I started with a simple idea and iteratively evolved it into a complete, self-improving agent ecosystem across multiple versions:

  • v1 - Python Simple wrapper: The starting point — a basic COMMAND wrapper to give Echo tool-using ability.
  • v2 - Rust port of v1: A much faster and cleaner Rust port of the simple COMMAND method.
  • v3 - Rust tmux sessions: The first iteration with persistent session support.
  • v4 - Echo_python proxy: A much more complex version with persistent tmux sessions, heartbeat output monitor, database, and summarizer. Requires alot of terminals to run moved to a rust implementation.
  • v5 - Echo rust agent proxy: The next evolution rust + tmux version. Supports xml tool calling flags for shell and persistent sessions as well as Json function calling. Tool database support, context self summarization, and tool output summarization from a second smaller model.

All of these projects exist for one reason: to give Echo (the fine-tuned LLM) the practical ability to use tools effectively and maintain state across sessions in a red-team-friendly or everyday use way, all local and all free of charge.

Current Focus

The latest development is in Rust because it runs significantly faster and gives better control and reliability. The goal is a clean, modular, and fast agent system that lets Echo do what it was trained for: real red team tasks, system interaction, and complex agent workflows.

This journey started from a simple desire: build an AI that doesn't just talk about red teaming and give how to's it actually helps do it.

Feel free to explore the individual repos for code, technical details, and lessons learned along the way.

Next focus remains on collecting high-quality vs training examples from the current v5 logs for a targeted LoRA.

Repo remains public and honest about its "in-testing" status.

Technical Highlights & Skills Demonstrated

  • End-to-end agent architecture — From simple wrapper to modular proxy with persistent sessions, heartbeat monitoring, and intelligent summarization
  • Custom model fine-tuning — Fine-tuned Qwen2.5-Coder 14B using Unsloth + custom randomized interleaved datasets (better generalization than structured data)
  • Systems programming — Rust for performance-critical components + Python for rapid prototyping
  • Practical LLM engineering — Raw-text tool calling, domain-specific LoRA training, training data pipelines, and prompt engineering for reliable agent behavior
  • Real-world constraints — Designed to run entirely locally with low VRAM footprint while maintaining capability
  • Remote + Local Hybrid Architecture — Model can run on a remote server while tools execute on whatever device runs the wrapper (phone, laptop, desktop).

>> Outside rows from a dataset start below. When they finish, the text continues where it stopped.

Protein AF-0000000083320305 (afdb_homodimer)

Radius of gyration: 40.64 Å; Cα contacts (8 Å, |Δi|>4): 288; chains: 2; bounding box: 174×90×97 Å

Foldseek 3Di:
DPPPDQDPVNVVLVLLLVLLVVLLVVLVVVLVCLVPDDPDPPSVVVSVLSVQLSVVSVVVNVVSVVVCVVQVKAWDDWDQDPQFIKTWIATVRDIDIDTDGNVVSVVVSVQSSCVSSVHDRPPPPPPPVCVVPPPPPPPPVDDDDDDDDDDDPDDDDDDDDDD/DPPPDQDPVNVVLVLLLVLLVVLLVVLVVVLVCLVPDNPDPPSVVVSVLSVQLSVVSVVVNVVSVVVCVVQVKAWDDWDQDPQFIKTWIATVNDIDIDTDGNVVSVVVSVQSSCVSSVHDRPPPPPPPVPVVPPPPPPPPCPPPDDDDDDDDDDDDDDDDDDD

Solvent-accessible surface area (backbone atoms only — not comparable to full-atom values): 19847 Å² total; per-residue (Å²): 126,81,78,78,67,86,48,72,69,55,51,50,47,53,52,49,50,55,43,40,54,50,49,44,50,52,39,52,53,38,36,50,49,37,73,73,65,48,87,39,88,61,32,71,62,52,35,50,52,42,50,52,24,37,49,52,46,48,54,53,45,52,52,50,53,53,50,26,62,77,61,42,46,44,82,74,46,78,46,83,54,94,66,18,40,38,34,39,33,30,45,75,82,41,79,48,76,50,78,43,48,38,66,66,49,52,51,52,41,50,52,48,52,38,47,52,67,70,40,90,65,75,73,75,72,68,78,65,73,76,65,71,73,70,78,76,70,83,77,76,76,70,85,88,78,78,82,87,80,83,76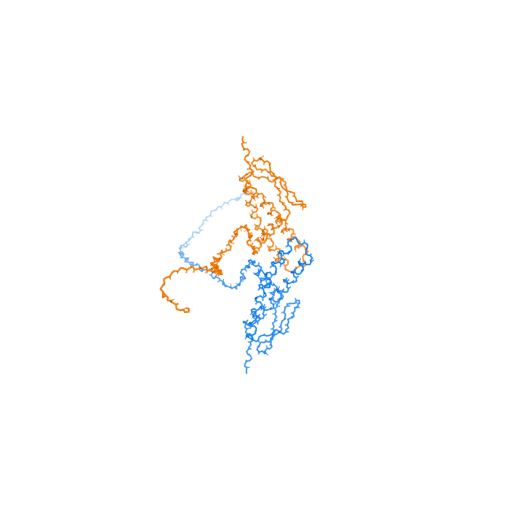,91,76,75,86,81,83,94,96,70,88,89,136,128,82,77,77,70,87,47,71,71,55,51,51,49,53,51,48,50,55,42,40,54,51,49,44,49,53,39,52,53,36,36,51,50,38,72,72,66,49,87,41,87,61,30,70,61,53,35,50,52,42,50,53,24,38,50,51,46,49,54,52,44,52,54,52,53,52,49,25,60,77,60,43,46,43,82,74,46,79,45,82,53,94,67,18,41,38,34,38,32,30,45,73,84,41,79,47,76,48,79,43,50,39,66,66,50,50,52,52,40,50,54,49,52,37,46,52,67,70,41,89,63,76,72,76,69,68,75,64,74,75,66,72,70,68,78,74,68,80,75,69,74,71,75,78,78,76,80,86,77,87,77,86,75,82,88,80,83,74,93,84,86,86,134

Structure (mmCIF, N/CA/C/O backbone):
data_AF-0000000083320305-model_v1
#
loop_
_entity.id
_entity.type
_entity.pdbx_description
1 polymer 'Uncharacterized protein'
#
loop_
_atom_site.group_PDB
_atom_site.id
_atom_site.type_symbol
_atom_site.label_atom_id
_atom_site.label_alt_id
_atom_site.label_comp_id
_atom_site.label_asym_id
_atom_site.label_entity_id
_atom_site.label_seq_id
_atom_site.pdbx_PDB_ins_code
_atom_site.Cartn_x
_atom_site.Cartn_y
_atom_site.Cartn_z
_atom_site.occupancy
_atom_site.B_iso_or_equiv
_atom_site.auth_seq_id
_atom_site.auth_comp_id
_atom_site.auth_asym_id
_atom_site.auth_atom_id
_atom_site.pdbx_PDB_model_num
ATOM 1 N N . MET A 1 1 ? 4.189 -50.623 -13.008 1 42.66 1 MET A N 1
ATOM 2 C CA . MET A 1 1 ? 4.33 -49.44 -12.164 1 42.66 1 MET A CA 1
ATOM 3 C C . MET A 1 1 ? 3.2 -48.449 -12.423 1 42.66 1 MET A C 1
ATOM 5 O O . MET A 1 1 ? 3.025 -47.981 -13.549 1 42.66 1 MET A O 1
ATOM 9 N N . THR A 1 2 ? 2.101 -48.605 -11.842 1 49.01 2 THR A N 1
ATOM 10 C CA . THR A 1 2 ? 0.925 -47.76 -12.022 1 49.01 2 THR A CA 1
ATOM 11 C C . THR A 1 2 ? 1.309 -46.284 -11.982 1 49.01 2 THR A C 1
ATOM 13 O O . THR A 1 2 ? 2.004 -45.842 -11.064 1 49.01 2 THR A O 1
ATOM 16 N N . ALA A 1 3 ? 1.611 -45.657 -13.078 1 57.02 3 ALA A N 1
ATOM 17 C CA . ALA A 1 3 ? 1.999 -44.256 -13.221 1 57.02 3 ALA A CA 1
ATOM 18 C C . ALA A 1 3 ? 1.179 -43.363 -12.294 1 57.02 3 ALA A C 1
ATOM 20 O O . ALA A 1 3 ? -0.05 -43.322 -12.388 1 57.02 3 ALA A O 1
ATOM 21 N N . VAL A 1 4 ? 1.65 -43.223 -11.006 1 69.8 4 VAL A N 1
ATOM 22 C CA . VAL A 1 4 ? 0.975 -42.369 -10.034 1 69.8 4 VAL A CA 1
ATOM 23 C C . VAL A 1 4 ? 0.737 -40.987 -10.638 1 69.8 4 VAL A C 1
ATOM 25 O O . VAL A 1 4 ? 1.671 -40.348 -11.129 1 69.8 4 VAL A O 1
ATOM 28 N N . GLN A 1 5 ? -0.444 -40.728 -10.994 1 86.63 5 GLN A N 1
ATOM 29 C CA . GLN A 1 5 ? -0.908 -39.474 -11.578 1 86.63 5 GLN A CA 1
ATOM 30 C C . GLN A 1 5 ? -0.701 -38.309 -10.615 1 86.63 5 GLN A C 1
ATOM 32 O O . GLN A 1 5 ? -0.653 -38.503 -9.399 1 86.63 5 GLN A O 1
ATOM 37 N N . THR A 1 6 ? -0.273 -37.165 -11.127 1 92.62 6 THR A N 1
ATOM 38 C CA . THR A 1 6 ? -0.148 -35.937 -10.351 1 92.62 6 THR A CA 1
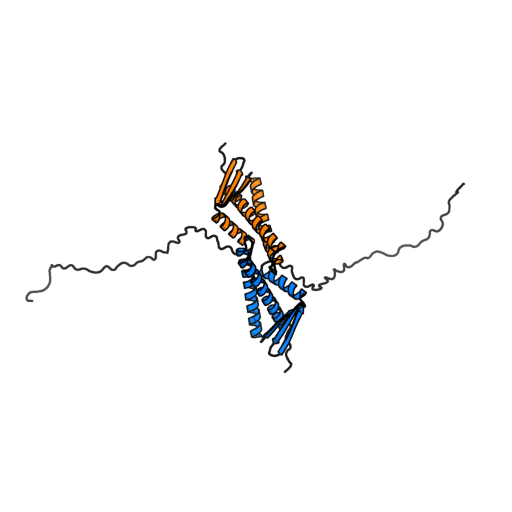ATOM 39 C C . THR A 1 6 ? -1.412 -35.68 -9.536 1 92.62 6 THR A C 1
ATOM 41 O O . THR A 1 6 ? -2.519 -35.685 -10.079 1 92.62 6 THR A O 1
ATOM 44 N N . THR A 1 7 ? -1.317 -35.506 -8.227 1 93.93 7 THR A N 1
ATOM 45 C CA . THR A 1 7 ? -2.459 -35.339 -7.334 1 93.93 7 THR A CA 1
ATOM 46 C C . THR A 1 7 ? -3.007 -33.918 -7.417 1 93.93 7 THR A C 1
ATOM 48 O O . THR A 1 7 ? -2.352 -33.025 -7.958 1 93.93 7 THR A O 1
ATOM 51 N N . ARG A 1 8 ? -4.205 -33.722 -6.865 1 94.62 8 ARG A N 1
ATOM 52 C CA . ARG A 1 8 ? -4.826 -32.402 -6.837 1 94.62 8 ARG A CA 1
ATOM 53 C C . ARG A 1 8 ? -3.984 -31.418 -6.032 1 94.62 8 ARG A C 1
ATOM 55 O O . ARG A 1 8 ? -3.873 -30.245 -6.395 1 94.62 8 ARG A O 1
ATOM 62 N N . ASP A 1 9 ? -3.413 -31.914 -4.925 1 95.8 9 ASP A N 1
ATOM 63 C CA . ASP A 1 9 ? -2.553 -31.076 -4.095 1 95.8 9 ASP A CA 1
ATOM 64 C C . ASP A 1 9 ? -1.311 -30.632 -4.865 1 95.8 9 ASP A C 1
ATOM 66 O O . ASP A 1 9 ? -0.877 -29.484 -4.745 1 95.8 9 ASP A O 1
ATOM 70 N N . GLU A 1 10 ? -0.815 -31.534 -5.61 1 97.94 10 GLU A N 1
ATOM 71 C CA . GLU A 1 10 ? 0.369 -31.215 -6.402 1 97.94 10 GLU A CA 1
ATOM 72 C C . GLU A 1 10 ? 0.041 -30.214 -7.506 1 97.94 10 GLU A C 1
ATOM 74 O O . GLU A 1 10 ? 0.818 -29.294 -7.767 1 97.94 10 GLU A O 1
ATOM 79 N N . LEU A 1 11 ? -1.09 -30.362 -8.149 1 97.52 11 LEU A N 1
ATOM 80 C CA . LEU A 1 11 ? -1.541 -29.413 -9.161 1 97.52 11 LEU A CA 1
ATOM 81 C C . LEU A 1 11 ? -1.761 -28.032 -8.553 1 97.52 11 LEU A C 1
ATOM 83 O O . LEU A 1 11 ? -1.455 -27.016 -9.181 1 97.52 11 LEU A O 1
ATOM 87 N N . SER A 1 12 ? -2.302 -28.024 -7.332 1 97.85 12 SER A N 1
ATOM 88 C CA . SER A 1 12 ? -2.505 -26.766 -6.621 1 97.85 12 SER A CA 1
ATOM 89 C C . SER A 1 12 ? -1.178 -26.073 -6.333 1 97.85 12 SER A C 1
ATOM 91 O O . SER A 1 12 ? -1.086 -24.845 -6.396 1 97.85 12 SER A O 1
ATOM 93 N N . LEU A 1 13 ? -0.176 -26.834 -6.06 1 98.27 13 LEU A N 1
ATOM 94 C CA . LEU A 1 13 ? 1.151 -26.274 -5.831 1 98.27 13 LEU A CA 1
ATOM 95 C C . LEU A 1 13 ? 1.713 -25.666 -7.112 1 98.27 13 LEU A C 1
ATOM 97 O O . LEU A 1 13 ? 2.302 -24.583 -7.083 1 98.27 13 LEU A O 1
ATOM 101 N N . ILE A 1 14 ? 1.55 -26.326 -8.216 1 98.53 14 ILE A N 1
ATOM 102 C CA . ILE A 1 14 ? 2.021 -25.842 -9.509 1 98.53 14 ILE A CA 1
ATOM 103 C C . ILE A 1 14 ? 1.313 -24.535 -9.86 1 98.53 14 ILE A C 1
ATOM 105 O O . ILE A 1 14 ? 1.953 -23.57 -10.284 1 98.53 14 ILE A O 1
ATOM 109 N N . LYS A 1 15 ? 0.04 -24.502 -9.628 1 98.42 15 LYS A N 1
ATOM 110 C CA . LYS A 1 15 ? -0.717 -23.273 -9.847 1 98.42 15 LYS A CA 1
ATOM 111 C C . LYS A 1 15 ? -0.174 -22.133 -8.991 1 98.42 15 LYS A C 1
ATOM 113 O O . LYS A 1 15 ? 0.004 -21.014 -9.478 1 98.42 15 LYS A O 1
ATOM 118 N N . SER A 1 16 ? 0.089 -22.433 -7.708 1 98.47 16 SER A N 1
ATOM 119 C CA . SER A 1 16 ? 0.614 -21.422 -6.796 1 98.47 16 SER A CA 1
ATOM 120 C C . SER A 1 16 ? 1.962 -20.893 -7.274 1 98.47 16 SER A C 1
ATOM 122 O O . SER A 1 16 ? 2.236 -19.695 -7.172 1 98.47 16 SER A O 1
ATOM 124 N N . TYR A 1 17 ? 2.793 -21.749 -7.766 1 98.69 17 TYR A N 1
ATOM 125 C CA . TYR A 1 17 ? 4.078 -21.341 -8.323 1 98.69 17 TYR A CA 1
ATOM 126 C C . TYR A 1 17 ? 3.889 -20.34 -9.456 1 98.69 17 TYR A C 1
ATOM 128 O O . TYR A 1 17 ? 4.562 -19.307 -9.499 1 98.69 17 TYR A O 1
ATOM 136 N N . LEU A 1 18 ? 2.978 -20.652 -10.373 1 98.7 18 LEU A N 1
ATOM 137 C CA . LEU A 1 18 ? 2.718 -19.783 -11.515 1 98.7 18 LEU A CA 1
ATOM 138 C C . LEU A 1 18 ? 2.213 -18.419 -11.057 1 98.7 18 LEU A C 1
ATOM 140 O O . LEU A 1 18 ? 2.682 -17.385 -11.538 1 98.7 18 LEU A O 1
ATOM 144 N N . LEU A 1 19 ? 1.294 -18.4 -10.131 1 98.65 19 LEU A N 1
ATOM 145 C CA . LEU A 1 19 ? 0.699 -17.168 -9.626 1 98.65 19 LEU A CA 1
ATOM 146 C C . LEU A 1 19 ? 1.734 -16.33 -8.882 1 98.65 19 LEU A C 1
ATOM 148 O O . LEU A 1 19 ? 1.856 -15.127 -9.124 1 98.65 19 LEU A O 1
ATOM 152 N N . LEU A 1 20 ? 2.527 -16.955 -8.038 1 98.74 20 LEU A N 1
ATOM 153 C CA . LEU A 1 20 ? 3.506 -16.248 -7.219 1 98.74 20 LEU A CA 1
ATOM 154 C C . LEU A 1 20 ? 4.612 -15.655 -8.085 1 98.74 20 LEU A C 1
ATOM 156 O O . LEU A 1 20 ? 5.072 -14.539 -7.834 1 98.74 20 LEU A O 1
ATOM 160 N N . THR A 1 21 ? 5.032 -16.386 -9.085 1 98.38 21 THR A N 1
ATOM 161 C CA . THR A 1 21 ? 6.069 -15.87 -9.971 1 98.38 21 THR A CA 1
ATOM 162 C C . THR A 1 21 ? 5.558 -14.668 -10.76 1 98.38 21 THR A C 1
ATOM 164 O O . THR A 1 21 ? 6.284 -13.691 -10.955 1 98.38 21 THR A O 1
ATOM 167 N N . HIS A 1 22 ? 4.314 -14.823 -11.216 1 98.06 22 HIS A N 1
ATOM 168 C CA . HIS A 1 22 ? 3.693 -13.7 -11.911 1 98.06 22 HIS A CA 1
ATOM 169 C C . HIS A 1 22 ? 3.597 -12.477 -11.004 1 98.06 22 HIS A C 1
ATOM 171 O O . HIS A 1 22 ? 3.948 -11.368 -11.412 1 98.06 22 HIS A O 1
ATOM 177 N N . ILE A 1 23 ? 3.132 -12.602 -9.845 1 98.61 23 ILE A N 1
ATOM 178 C CA . ILE A 1 23 ? 2.937 -11.53 -8.875 1 98.61 23 ILE A CA 1
ATOM 179 C C . ILE A 1 23 ? 4.273 -10.853 -8.579 1 98.61 23 ILE A C 1
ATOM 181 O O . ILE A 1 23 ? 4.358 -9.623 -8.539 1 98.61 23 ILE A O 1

Just tell Echo what environment it's running in (Windows or Linux).

Platform Support

  • Python wrapper (v4/v5): Works on both Windows and Linux
  • Rust versions (v1-v3): Currently Linux-only (untested on Windows)
  • Remote execution: Works from any device that can run the wrapper via VPN. Tools execute on the device running the wrapper, not the model host.

Remote Execution

Echo supports a hybrid remote + local architecture:

  • The model can live on a home server, VPS, or any always-on machine
  • The wrapper (Python or Rust) runs on whatever device you're using (phone, laptop, work computer)
  • Tools execute on the device running the wrapper — giving you full access to that machine's file system, terminal, and resources
  • Just tell Echo what environment it's running in (Windows or Linux) and it adapts automatically

Use case: Connect to your home VPN from your phone or laptop, run the Echo wrapper locally, and it connects to your home model server via setting the enpoint while tools execute on your current device.

Functional prototype for MLP routing for a Mixture of Adapters architecture. Check it out here MoAdapters

Like Cameron Haynes says "Keep Hammering"

All of this was done with collaboration from Grok by XAI


Note: This project is in active development. Some features are experimental and may require manual setup. The focus is on building practical, local-first agent tooling that actually works for real workflows.